◆ **What to work on**
Here are the records. Write out exactly the lines between the one holding "ATOM 118 C C" and the one holding "ATOM 127 O O", inclusive.

Start of Data for this task

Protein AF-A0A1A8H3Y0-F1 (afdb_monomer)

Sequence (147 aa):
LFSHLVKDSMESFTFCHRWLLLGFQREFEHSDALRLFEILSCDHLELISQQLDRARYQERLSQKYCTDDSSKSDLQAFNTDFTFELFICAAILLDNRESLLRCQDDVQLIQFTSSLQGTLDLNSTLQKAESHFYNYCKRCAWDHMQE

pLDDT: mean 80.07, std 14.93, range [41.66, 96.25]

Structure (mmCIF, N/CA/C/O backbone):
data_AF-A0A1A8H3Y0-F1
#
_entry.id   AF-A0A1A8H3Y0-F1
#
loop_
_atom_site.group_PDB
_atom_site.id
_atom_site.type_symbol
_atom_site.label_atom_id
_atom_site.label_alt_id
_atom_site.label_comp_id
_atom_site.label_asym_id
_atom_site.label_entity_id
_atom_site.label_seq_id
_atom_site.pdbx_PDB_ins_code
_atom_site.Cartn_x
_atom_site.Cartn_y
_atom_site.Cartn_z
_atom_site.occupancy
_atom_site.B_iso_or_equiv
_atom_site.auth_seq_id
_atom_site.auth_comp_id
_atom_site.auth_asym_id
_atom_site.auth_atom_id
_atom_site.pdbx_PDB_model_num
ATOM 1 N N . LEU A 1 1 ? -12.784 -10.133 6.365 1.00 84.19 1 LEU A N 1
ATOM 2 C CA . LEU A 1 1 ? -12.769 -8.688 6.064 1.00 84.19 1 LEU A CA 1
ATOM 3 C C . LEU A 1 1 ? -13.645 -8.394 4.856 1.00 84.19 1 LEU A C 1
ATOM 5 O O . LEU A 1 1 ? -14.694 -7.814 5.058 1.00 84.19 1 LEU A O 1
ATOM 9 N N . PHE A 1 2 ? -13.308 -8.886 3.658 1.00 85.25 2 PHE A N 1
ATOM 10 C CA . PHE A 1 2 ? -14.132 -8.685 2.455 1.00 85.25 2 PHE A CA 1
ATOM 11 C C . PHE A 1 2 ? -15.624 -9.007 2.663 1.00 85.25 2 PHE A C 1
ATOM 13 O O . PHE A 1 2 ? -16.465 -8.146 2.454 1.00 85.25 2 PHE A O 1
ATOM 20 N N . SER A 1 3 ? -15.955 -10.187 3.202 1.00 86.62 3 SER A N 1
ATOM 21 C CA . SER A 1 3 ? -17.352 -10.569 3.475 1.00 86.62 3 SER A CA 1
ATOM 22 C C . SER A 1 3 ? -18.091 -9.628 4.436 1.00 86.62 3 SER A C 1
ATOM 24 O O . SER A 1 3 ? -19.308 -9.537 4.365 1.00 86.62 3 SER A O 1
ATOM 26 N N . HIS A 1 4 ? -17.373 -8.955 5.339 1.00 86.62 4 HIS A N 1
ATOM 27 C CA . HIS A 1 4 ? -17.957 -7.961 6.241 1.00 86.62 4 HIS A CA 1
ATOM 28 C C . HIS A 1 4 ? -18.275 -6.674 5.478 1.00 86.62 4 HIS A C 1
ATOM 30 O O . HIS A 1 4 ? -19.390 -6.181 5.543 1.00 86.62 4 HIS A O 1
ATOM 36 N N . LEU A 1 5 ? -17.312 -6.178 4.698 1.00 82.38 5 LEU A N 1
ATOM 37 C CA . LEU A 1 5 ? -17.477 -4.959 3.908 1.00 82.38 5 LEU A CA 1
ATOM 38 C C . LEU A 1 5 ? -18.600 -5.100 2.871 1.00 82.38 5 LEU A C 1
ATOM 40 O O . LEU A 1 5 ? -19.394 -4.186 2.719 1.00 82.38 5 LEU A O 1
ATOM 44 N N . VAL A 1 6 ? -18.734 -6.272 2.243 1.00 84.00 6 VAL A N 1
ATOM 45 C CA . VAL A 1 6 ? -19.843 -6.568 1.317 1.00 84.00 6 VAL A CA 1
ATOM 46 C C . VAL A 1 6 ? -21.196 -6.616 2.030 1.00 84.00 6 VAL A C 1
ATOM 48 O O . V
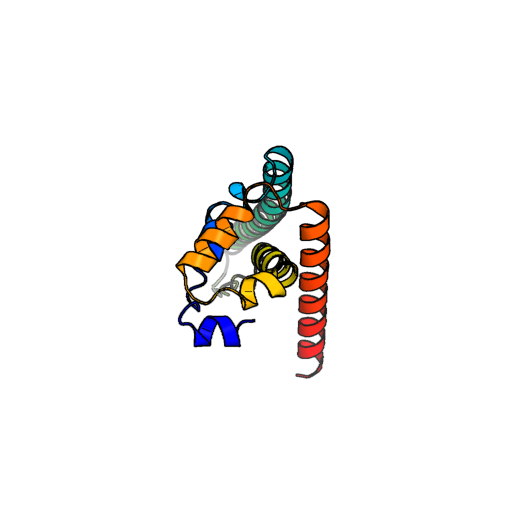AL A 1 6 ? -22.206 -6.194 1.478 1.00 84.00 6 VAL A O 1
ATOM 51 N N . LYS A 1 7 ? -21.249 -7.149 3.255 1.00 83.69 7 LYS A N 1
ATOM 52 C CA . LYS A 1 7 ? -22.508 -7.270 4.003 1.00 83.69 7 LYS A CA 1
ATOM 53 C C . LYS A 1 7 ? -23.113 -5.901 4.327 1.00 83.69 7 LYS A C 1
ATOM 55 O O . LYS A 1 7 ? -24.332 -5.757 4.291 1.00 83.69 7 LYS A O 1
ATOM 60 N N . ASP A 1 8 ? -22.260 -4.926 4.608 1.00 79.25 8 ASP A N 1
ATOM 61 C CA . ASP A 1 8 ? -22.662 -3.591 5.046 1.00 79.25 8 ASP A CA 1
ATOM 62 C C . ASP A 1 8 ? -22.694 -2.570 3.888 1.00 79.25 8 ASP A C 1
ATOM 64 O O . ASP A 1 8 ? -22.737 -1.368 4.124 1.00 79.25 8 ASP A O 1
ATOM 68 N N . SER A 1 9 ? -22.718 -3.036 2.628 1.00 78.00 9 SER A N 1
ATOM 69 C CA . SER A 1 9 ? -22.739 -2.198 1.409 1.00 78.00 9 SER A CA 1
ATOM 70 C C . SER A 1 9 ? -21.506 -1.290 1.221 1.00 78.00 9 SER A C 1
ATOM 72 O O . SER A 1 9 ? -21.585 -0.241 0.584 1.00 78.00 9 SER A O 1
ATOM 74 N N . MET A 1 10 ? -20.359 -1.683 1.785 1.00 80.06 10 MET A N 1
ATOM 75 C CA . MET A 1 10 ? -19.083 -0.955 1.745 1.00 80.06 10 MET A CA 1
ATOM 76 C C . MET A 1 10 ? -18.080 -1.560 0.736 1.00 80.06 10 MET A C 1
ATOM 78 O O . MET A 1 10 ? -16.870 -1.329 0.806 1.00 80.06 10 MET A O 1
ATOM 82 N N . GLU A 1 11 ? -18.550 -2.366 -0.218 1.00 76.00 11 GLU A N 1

End of Data for this task
Start of Data for this task

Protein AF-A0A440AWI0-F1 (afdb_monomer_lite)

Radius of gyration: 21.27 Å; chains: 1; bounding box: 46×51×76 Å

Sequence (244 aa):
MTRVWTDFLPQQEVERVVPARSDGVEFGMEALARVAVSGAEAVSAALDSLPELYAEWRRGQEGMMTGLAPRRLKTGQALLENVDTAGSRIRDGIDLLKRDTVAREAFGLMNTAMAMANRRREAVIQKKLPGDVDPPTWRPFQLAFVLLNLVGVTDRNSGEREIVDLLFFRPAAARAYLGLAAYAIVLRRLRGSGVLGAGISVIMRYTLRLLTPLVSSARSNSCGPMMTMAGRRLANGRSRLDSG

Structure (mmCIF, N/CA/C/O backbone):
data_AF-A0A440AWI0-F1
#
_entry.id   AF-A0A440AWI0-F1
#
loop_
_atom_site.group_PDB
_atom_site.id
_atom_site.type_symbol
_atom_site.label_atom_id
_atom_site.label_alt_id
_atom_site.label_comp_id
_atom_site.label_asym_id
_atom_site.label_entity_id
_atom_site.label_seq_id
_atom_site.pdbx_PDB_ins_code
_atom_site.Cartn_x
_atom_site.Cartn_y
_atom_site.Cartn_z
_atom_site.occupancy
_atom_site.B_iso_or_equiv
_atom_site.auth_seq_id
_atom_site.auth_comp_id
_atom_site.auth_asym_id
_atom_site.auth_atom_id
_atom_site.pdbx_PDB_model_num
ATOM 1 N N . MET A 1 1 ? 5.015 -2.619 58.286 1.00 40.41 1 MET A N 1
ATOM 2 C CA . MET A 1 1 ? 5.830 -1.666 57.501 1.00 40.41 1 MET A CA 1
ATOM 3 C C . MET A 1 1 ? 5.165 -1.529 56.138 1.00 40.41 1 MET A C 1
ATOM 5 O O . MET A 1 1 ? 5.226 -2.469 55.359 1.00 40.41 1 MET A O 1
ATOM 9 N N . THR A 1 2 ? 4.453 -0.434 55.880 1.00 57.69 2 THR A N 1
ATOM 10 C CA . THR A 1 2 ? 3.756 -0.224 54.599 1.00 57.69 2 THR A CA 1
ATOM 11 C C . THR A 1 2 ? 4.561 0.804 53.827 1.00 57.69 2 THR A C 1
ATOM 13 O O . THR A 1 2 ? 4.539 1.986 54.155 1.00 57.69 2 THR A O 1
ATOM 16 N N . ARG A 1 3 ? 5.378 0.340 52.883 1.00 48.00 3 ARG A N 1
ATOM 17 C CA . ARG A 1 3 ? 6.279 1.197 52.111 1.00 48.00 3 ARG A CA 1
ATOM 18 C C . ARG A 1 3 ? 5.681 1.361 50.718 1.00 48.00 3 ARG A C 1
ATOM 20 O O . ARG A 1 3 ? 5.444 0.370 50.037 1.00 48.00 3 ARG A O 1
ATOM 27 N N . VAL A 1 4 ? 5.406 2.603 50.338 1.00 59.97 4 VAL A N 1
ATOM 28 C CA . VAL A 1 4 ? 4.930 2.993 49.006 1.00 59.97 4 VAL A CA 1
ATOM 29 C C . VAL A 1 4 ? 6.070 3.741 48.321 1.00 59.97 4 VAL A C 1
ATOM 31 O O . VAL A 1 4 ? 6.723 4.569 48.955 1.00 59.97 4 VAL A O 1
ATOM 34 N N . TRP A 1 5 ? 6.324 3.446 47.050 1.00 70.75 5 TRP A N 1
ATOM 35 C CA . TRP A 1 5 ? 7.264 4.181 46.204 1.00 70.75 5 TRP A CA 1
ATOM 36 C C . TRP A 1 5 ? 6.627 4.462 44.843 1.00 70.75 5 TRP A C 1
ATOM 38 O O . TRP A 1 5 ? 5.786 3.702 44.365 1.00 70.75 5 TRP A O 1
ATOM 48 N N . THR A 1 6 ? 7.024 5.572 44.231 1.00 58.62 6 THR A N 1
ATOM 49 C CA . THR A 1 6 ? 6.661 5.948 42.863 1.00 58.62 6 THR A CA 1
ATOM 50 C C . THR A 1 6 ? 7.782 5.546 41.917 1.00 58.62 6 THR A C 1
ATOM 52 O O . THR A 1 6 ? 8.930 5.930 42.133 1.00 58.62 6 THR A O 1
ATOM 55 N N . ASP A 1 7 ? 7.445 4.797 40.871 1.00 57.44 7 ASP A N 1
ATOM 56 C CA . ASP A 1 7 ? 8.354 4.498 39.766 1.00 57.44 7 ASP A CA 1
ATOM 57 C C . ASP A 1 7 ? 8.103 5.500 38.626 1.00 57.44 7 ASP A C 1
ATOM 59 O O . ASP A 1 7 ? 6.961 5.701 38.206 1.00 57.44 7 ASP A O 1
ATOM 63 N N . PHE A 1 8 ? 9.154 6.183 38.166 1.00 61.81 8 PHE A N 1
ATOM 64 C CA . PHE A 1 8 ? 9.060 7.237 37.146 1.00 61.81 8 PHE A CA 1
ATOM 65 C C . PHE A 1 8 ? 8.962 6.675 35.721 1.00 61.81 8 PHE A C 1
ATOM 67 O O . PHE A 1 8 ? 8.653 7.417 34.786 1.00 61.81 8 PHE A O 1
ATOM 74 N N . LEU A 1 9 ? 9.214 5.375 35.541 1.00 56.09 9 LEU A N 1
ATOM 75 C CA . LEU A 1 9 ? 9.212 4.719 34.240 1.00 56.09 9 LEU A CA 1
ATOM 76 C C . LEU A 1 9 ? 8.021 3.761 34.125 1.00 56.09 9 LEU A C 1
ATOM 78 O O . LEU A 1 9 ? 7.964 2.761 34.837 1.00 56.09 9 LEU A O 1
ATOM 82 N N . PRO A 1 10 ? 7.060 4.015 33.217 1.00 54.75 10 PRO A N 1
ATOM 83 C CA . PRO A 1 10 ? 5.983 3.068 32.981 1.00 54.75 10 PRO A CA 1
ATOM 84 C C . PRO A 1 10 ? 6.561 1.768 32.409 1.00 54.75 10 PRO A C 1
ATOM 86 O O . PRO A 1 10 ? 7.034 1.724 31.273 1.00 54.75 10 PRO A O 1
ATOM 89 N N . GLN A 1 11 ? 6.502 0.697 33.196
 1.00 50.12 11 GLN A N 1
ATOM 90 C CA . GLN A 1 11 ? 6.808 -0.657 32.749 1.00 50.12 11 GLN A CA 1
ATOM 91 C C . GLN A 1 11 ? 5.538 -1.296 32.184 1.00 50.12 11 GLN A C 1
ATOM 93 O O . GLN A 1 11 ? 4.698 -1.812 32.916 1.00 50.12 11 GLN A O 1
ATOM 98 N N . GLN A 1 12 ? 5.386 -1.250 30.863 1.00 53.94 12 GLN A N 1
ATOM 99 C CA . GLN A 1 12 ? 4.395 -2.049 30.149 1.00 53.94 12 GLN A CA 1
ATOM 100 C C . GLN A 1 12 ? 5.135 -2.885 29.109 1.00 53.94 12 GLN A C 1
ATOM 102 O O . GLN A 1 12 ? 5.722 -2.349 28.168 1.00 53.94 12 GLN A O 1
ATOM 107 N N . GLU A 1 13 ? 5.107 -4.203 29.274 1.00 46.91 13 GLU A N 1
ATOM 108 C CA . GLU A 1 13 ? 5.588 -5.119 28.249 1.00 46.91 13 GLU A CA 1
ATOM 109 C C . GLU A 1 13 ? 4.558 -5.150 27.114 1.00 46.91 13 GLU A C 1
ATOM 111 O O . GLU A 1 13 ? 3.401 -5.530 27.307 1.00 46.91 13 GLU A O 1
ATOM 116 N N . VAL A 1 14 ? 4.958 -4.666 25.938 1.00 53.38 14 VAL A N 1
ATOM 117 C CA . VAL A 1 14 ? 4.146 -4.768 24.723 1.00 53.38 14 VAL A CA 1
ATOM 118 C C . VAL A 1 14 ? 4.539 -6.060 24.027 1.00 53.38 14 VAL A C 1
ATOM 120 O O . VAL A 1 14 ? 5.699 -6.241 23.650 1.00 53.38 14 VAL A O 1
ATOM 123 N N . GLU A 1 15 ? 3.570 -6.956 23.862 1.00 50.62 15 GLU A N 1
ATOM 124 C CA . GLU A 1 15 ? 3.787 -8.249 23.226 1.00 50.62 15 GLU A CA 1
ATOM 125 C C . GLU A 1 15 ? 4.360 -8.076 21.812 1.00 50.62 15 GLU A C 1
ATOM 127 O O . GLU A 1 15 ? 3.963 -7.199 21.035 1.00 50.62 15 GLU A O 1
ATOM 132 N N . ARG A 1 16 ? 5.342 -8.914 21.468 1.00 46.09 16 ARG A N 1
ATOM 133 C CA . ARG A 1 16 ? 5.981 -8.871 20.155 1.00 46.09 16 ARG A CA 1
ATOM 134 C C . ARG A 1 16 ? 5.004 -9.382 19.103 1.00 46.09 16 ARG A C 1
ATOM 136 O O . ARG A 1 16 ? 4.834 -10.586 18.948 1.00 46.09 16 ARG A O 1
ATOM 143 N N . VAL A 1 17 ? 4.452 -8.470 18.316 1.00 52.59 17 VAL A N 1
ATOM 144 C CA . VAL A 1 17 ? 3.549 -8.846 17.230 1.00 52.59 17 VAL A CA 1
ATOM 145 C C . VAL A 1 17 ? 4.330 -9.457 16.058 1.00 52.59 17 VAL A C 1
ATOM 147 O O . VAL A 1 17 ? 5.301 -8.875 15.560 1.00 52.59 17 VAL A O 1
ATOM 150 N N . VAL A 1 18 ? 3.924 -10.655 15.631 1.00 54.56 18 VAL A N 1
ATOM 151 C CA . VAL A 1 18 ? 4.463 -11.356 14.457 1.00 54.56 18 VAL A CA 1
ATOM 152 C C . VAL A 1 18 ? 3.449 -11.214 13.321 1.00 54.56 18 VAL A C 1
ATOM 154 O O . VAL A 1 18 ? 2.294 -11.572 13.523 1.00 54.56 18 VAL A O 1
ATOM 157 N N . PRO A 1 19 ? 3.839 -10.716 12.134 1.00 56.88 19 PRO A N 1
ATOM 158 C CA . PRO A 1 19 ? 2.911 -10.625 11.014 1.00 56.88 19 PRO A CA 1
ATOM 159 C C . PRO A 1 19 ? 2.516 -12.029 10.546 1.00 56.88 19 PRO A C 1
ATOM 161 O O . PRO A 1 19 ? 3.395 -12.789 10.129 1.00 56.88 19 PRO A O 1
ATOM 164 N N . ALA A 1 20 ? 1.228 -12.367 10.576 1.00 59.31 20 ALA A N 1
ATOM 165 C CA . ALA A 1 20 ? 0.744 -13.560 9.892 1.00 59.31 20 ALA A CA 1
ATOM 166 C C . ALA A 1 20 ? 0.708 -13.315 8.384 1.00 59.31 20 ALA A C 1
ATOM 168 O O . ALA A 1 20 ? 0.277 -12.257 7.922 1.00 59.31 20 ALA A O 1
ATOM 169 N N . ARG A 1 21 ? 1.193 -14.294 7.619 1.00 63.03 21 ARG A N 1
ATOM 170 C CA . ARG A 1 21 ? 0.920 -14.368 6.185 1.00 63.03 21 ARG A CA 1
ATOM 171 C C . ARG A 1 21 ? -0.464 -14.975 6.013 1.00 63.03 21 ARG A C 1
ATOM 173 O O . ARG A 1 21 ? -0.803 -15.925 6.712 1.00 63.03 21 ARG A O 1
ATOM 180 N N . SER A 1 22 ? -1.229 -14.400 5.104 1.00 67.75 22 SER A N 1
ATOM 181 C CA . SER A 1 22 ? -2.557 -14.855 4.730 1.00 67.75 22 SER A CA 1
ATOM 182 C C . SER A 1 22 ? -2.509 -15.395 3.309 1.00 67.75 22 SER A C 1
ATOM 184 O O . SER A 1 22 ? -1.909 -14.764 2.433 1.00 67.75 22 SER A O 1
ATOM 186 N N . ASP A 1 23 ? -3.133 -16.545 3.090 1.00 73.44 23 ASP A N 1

End of Data for this task

◆ **Answer section**
ATOM 118 C C . VAL A 1 14 ? 4.539 -6.060 24.027 1.00 53.38 14 VAL A C 1
ATOM 120 O O . VAL A 1 14 ? 5.699 -6.241 23.650 1.00 53.38 14 VAL A O 1
ATOM 123 N N . GLU A 1 15 ? 3.570 -6.956 23.862 1.00 50.62 15 GLU A N 1
ATOM 124 C CA . GLU A 1 15 ? 3.787 -8.249 23.226 1.00 50.62 15 GLU A CA 1
ATOM 125 C C . GLU A 1 15 ? 4.360 -8.076 21.812 1.00 50.62 15 GLU A C 1
ATOM 127 O O . GLU A 1 15 ? 3.963 -7.199 21.035 1.00 50.62 15 GLU A O 1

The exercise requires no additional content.